Checkpoint with BatchNorm running averages

Hi, I was wondering if I would use torch.utils.checkpoint.checkpoint on a module that includes BatchNorm, then how will it deal with the running mean/variance? If the BatchNorm would be calculated twice (once during the forward pass and once during recomputation in the backward pass), then I see two problems:

  • The running mean/variance gets updated twice… however this effect may be negligible?
  • During the backward pass, the result of BatchNorm is different than during the forward pass… it seems to me that this results in the gradient computation being wrong?

To me, a solution would be to either make a copy of the running mean/variance in the forward pass and use this copy in the backward pass, or only update the running mean/variance during the backward pass, but implementation of this seems cumbersome. Any ideas?

Note: I did not try it yet as I have to migrate to 0.4 first. Also I found LayerNorm not working well in my situation.

If BN is in training mode, then backward/forward uses batch stats and the result will be the same. If BN is in eval mode, then they both use fixed running stats and result will still be the same.

Hi, I think his point is that the running mean/variance gets updated twice because of the moving average.
So the grad may be wrong in back prop.

Yes it may update twice. My point is that even if it is updated twice, grad won’t be wrong.

Thanks for your reply.
I have tried compare BN in checkpoint and original BN.
It’s true that the grad is correct but running_mean and var were updated twice.
I can’t figure out why the grads won’t be wrong.

1 Like
class BatchNorm3dFix(nn.BatchNorm3d):
    """
    In this way, the stat values can be correct now.
    """
    def __init__(self, *args, **kwargs):
        super(BatchNorm3dFix, self).__init__(*args, **kwargs)
        self.prev_running_mean = self.running_mean.new(self.running_mean.size())
        self.prev_running_var = self.running_var.new(self.running_var.size())

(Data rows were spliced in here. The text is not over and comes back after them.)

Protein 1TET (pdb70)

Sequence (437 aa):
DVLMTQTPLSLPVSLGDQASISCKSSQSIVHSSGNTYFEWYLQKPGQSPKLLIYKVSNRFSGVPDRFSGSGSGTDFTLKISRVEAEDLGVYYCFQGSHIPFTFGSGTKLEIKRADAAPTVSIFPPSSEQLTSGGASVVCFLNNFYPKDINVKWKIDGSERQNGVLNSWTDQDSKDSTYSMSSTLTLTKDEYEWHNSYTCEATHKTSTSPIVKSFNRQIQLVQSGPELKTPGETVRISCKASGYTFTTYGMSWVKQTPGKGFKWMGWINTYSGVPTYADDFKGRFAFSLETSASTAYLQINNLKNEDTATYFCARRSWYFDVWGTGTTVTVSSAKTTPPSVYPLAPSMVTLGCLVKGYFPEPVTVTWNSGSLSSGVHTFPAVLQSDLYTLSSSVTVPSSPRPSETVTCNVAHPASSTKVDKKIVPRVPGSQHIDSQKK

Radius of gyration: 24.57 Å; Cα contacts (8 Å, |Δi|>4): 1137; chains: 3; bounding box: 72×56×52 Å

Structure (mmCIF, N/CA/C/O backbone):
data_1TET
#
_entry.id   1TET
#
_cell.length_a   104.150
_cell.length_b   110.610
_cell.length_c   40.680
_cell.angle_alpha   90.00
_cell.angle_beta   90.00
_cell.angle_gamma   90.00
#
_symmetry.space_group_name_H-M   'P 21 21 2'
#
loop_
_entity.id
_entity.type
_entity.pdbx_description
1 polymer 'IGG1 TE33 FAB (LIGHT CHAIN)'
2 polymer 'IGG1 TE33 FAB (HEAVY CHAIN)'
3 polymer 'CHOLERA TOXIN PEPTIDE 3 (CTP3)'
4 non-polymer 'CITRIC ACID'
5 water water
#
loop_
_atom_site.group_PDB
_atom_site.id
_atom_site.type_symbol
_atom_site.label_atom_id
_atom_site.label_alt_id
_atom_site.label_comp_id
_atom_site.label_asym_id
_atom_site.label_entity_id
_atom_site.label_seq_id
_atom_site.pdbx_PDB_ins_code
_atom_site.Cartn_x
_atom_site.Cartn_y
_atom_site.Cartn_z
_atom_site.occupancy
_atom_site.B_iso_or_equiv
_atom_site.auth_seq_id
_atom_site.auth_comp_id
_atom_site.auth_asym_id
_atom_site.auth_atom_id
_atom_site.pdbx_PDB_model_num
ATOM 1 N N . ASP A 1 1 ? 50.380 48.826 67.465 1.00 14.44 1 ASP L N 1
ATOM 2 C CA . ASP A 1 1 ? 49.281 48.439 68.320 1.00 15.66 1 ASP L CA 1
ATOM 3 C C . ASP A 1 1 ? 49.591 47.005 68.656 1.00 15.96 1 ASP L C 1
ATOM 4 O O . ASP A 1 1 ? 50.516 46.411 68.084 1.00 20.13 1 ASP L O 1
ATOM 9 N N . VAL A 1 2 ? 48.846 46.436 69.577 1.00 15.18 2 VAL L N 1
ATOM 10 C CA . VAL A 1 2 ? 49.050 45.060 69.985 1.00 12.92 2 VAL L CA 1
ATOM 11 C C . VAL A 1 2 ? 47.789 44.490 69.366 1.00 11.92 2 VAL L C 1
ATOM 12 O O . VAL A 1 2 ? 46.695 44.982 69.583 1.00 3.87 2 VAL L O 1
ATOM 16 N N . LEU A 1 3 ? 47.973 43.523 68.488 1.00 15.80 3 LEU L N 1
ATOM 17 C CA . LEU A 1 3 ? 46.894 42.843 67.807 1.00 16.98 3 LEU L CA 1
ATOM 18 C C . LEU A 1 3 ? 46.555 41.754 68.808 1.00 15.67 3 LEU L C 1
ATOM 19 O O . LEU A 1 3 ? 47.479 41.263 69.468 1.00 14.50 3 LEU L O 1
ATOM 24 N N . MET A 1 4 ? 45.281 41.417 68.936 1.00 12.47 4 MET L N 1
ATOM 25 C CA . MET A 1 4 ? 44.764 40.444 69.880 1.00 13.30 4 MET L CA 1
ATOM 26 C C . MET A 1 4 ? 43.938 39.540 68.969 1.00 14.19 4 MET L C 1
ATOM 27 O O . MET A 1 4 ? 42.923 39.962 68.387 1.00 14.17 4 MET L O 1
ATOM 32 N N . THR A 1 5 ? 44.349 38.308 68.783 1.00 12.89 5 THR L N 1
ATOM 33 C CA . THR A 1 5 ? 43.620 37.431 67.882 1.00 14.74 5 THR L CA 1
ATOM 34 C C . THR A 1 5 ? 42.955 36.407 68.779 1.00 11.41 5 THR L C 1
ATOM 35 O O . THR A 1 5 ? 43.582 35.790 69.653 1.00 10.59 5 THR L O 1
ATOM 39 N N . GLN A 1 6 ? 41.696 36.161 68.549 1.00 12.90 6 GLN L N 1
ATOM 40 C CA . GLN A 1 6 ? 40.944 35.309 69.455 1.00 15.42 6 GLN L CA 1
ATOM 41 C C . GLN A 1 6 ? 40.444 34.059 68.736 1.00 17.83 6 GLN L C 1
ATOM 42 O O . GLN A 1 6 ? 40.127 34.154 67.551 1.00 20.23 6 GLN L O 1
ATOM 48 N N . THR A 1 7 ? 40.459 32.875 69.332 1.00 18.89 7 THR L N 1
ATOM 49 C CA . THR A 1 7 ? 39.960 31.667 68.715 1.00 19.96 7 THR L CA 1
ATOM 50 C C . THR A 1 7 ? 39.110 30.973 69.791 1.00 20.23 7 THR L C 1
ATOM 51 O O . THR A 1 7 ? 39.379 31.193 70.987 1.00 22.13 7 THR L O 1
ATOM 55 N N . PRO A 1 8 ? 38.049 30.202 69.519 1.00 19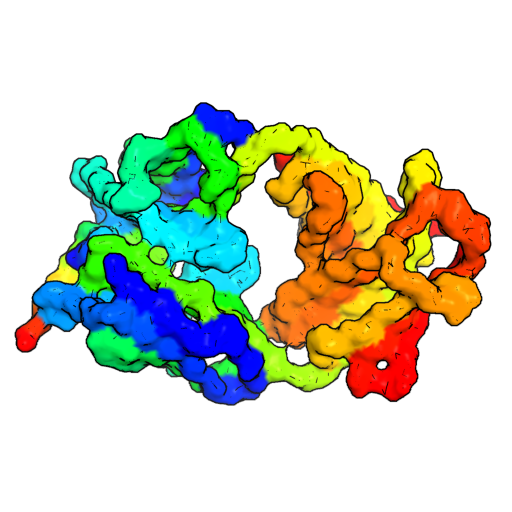.02 8 PRO L N 1
ATOM 56 C CA . PRO A 1 8 ? 37.242 30.192 68.293 1.00 19.55 8 PRO L CA 1
ATOM 57 C C . PRO A 1 8 ? 36.431 31.460 67.997 1.00 19.64 8 PRO L C 1
ATOM 58 O O . PRO A 1 8 ? 36.355 32.384 68.803 1.00 23.00 8 PRO L O 1
ATOM 62 N N . LEU A 1 9 ? 35.770 31.528 66.842 1.00 17.63 9 LEU L N 1
ATOM 63 C CA . LEU A 1 9 ? 34.898 32.638 66.542 1.00 12.41 9 LEU L CA 1
ATOM 64 C C . LEU A 1 9 ? 33.470 32.307 66.983 1.00 13.09 9 LEU L C 1
ATOM 65 O O . LEU A 1 9 ? 32.674 33.187 67.332 1.00 7.84 9 LEU L O 1
ATOM 70 N N . SER A 1 10 ? 33.155 31.002 67.032 1.00 13.59 10 SER L N 1
ATOM 71 C CA . SER A 1 10 ? 31.874 30.455 67.452 1.00 16.43 10 SER L CA 1
ATOM 72 C C . SER A 1 10 ? 32.256 29.252 68.315 1.00 18.68 10 SER L C 1
ATOM 73 O O . SER A 1 10 ? 33.230 28.587 67.936 1.00 21.53 10 SER L O 1
ATOM 76 N N . LEU A 1 11 ? 31.612 28.864 69.423 1.00 19.46 11 LEU L N 1
ATOM 77 C CA . LEU A 1 11 ? 32.031 27.687 70.192 1.00 19.48 11 LEU L CA 1
ATOM 78 C C . LEU A 1 11 ? 30.748 27.013 70.702 1.00 19.21 11 LEU L C 1
ATOM 79 O O . LEU A 1 11 ? 30.281 27.280 71.819 1.00 17.36 11 LEU L O 1
ATOM 84 N N . PRO A 1 12 ? 30.072 26.160 69.911 1.00 20.25 12 PRO L N 1
ATOM 85 C CA . PRO A 1 12 ? 28.944 25.376 70.403 1.00 16.96 12 PRO L CA 1
ATOM 86 C C . PRO A 1 12 ? 29.534 24.414 71.435 1.00 14.91 12 PRO L C 1
ATOM 87 O O . PRO A 1 12 ? 30.610 23.854 71.203 1.00 13.71 12 PRO L O 1
ATOM 91 N N . VAL A 1 13 ? 28.896 24.290 72.591 1.00 15.53 13 VAL L N 1
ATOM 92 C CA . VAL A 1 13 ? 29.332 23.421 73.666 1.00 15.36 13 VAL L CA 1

    def forward(self, input, in_backward=False):
        self._check_input_dim(input)
        if in_backward:
            self.running_mean.copy_(self.prev_running_mean)
            self.running_var.copy_(self.prev_running_var)
        else:
            self.prev_running_mean.copy_(self.running_mean)
            self.prev_running_var.copy_(self.running_var)

        return F.batch_norm(
            input, self.running_mean, self.running_var, self.weight, self.bias,
            self.training or not self.track_running_stats,
            self.momentum, self.eps)


class _ConvFunction(object):
    def __init__(self, norm, relu, conv):
        """
        function for checkpoint
        Concat(if needed) -> BatchNorm -> ReLU -> Conv
        """
        self.norm = norm
        self.relu = relu
        self.conv = conv
        self.in_backward = False

    def __call__(self, *inputs):
        concated_features = torch.cat(inputs, 1) if len(inputs) > 1 else inputs[0]
        output = self.conv(self.relu(self.norm(concated_features, self.in_backward)))
        self.in_backward = True
        return output

Hi, @SimonW of course, you are right. I was confused thinking that the running averages were used in the computation during training, but that is only during evaluation (in which case you need no grad). So, if you ask me, the grad will be correct as the batch statistics are calculated twice and won’t change.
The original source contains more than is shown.